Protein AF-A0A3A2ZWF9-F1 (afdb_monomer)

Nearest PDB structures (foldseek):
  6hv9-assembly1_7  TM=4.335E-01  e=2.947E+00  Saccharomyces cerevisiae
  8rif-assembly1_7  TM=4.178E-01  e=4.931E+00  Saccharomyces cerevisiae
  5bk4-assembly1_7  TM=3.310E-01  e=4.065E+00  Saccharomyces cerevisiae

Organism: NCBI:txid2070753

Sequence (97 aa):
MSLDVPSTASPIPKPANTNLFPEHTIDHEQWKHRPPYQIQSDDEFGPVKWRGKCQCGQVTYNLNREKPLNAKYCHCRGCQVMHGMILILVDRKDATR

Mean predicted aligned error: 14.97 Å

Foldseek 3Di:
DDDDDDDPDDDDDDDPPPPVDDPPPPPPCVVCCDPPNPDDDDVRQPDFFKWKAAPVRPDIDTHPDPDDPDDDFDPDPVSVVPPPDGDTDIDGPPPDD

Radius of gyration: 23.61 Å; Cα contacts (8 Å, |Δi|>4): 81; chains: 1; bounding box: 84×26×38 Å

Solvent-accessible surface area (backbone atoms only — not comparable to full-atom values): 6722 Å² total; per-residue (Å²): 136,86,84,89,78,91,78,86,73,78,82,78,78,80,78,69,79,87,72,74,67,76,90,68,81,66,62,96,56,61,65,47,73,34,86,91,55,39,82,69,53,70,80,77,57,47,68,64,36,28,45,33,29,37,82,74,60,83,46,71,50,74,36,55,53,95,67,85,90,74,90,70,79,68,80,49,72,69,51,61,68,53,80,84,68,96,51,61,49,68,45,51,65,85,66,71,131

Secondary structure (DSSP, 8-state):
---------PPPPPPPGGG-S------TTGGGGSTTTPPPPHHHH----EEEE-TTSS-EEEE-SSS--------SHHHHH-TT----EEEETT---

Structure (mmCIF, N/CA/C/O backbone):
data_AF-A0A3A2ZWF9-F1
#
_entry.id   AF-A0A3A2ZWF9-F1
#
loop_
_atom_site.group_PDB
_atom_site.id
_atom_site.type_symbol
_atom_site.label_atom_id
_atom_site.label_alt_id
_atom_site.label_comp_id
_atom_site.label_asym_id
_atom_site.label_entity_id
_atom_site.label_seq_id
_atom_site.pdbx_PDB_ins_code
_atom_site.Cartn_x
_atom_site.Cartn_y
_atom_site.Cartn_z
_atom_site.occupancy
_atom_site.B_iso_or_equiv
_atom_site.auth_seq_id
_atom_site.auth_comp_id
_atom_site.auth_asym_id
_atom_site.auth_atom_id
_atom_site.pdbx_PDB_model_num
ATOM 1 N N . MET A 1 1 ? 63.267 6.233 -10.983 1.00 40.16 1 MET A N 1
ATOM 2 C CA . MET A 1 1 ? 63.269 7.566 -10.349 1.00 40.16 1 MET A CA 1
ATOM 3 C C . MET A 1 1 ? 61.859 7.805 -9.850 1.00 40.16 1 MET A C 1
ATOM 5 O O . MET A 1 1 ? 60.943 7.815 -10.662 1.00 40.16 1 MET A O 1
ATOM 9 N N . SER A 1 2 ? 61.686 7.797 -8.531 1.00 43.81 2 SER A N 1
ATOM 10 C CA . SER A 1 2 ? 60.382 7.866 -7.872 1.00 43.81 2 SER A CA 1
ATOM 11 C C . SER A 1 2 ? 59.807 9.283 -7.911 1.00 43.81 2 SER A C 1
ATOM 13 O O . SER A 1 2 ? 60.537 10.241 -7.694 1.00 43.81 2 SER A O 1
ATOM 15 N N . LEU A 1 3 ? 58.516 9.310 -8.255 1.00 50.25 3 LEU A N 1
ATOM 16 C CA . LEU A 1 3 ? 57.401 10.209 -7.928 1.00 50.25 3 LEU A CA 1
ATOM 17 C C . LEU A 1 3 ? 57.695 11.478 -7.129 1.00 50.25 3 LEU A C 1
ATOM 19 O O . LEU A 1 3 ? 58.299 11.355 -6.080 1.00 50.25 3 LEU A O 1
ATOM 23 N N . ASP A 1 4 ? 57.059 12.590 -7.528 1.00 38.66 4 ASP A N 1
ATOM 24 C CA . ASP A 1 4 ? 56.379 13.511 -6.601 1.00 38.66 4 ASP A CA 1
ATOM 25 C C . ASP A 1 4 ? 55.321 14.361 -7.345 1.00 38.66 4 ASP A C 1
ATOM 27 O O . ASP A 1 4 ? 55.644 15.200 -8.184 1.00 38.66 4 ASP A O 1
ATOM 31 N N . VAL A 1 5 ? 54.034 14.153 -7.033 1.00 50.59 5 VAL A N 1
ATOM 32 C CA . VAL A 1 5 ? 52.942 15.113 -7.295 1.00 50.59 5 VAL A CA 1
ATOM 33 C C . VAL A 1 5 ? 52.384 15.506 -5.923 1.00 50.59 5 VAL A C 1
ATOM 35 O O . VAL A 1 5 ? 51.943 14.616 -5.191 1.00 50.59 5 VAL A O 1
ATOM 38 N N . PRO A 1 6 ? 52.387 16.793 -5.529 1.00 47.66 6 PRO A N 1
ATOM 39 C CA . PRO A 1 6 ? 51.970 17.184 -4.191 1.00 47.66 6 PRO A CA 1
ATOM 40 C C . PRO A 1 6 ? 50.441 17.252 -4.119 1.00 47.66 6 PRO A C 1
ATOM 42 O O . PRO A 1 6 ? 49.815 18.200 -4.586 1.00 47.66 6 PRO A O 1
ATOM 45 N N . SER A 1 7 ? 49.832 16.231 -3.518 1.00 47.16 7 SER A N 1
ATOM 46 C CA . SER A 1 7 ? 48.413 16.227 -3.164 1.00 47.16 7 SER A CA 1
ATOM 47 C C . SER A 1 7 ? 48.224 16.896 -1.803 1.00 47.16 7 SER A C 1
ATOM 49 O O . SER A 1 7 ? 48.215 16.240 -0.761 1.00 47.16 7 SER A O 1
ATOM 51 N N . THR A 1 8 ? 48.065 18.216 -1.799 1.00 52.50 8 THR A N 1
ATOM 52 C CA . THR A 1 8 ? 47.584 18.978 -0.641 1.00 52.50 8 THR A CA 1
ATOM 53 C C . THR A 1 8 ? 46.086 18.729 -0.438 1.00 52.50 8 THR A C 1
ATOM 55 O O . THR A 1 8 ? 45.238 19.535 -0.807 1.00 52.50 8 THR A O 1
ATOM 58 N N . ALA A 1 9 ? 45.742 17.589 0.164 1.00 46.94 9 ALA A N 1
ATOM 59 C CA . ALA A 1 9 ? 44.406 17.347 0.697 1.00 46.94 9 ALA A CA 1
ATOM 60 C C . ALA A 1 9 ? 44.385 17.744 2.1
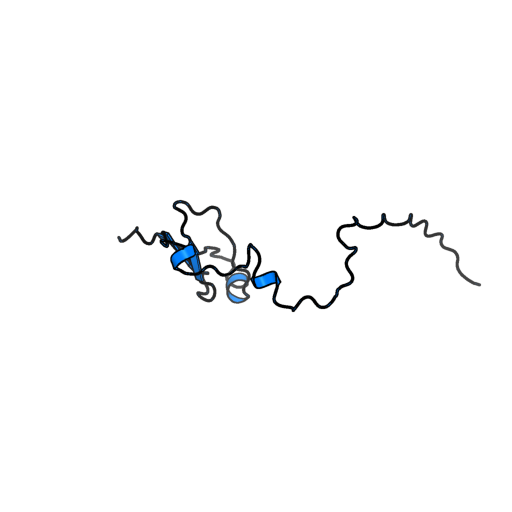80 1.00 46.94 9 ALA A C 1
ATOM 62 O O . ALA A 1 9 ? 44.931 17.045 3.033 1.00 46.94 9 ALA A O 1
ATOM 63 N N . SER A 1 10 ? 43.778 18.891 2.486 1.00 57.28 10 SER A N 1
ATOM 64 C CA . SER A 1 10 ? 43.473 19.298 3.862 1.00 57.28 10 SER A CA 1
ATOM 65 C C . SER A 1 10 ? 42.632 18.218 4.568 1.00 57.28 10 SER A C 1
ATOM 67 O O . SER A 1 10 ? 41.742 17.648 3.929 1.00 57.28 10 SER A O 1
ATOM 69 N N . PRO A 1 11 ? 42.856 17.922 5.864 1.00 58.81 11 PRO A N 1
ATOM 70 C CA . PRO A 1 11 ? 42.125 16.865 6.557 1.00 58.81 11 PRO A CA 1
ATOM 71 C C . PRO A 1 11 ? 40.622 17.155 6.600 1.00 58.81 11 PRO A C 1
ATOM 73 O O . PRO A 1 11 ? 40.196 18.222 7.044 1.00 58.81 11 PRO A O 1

------------------------------------------------------------------------

**About this task**:
Among the entries, how many lines include the word "backbone"? Answer with only the number.

**Answer space**:
2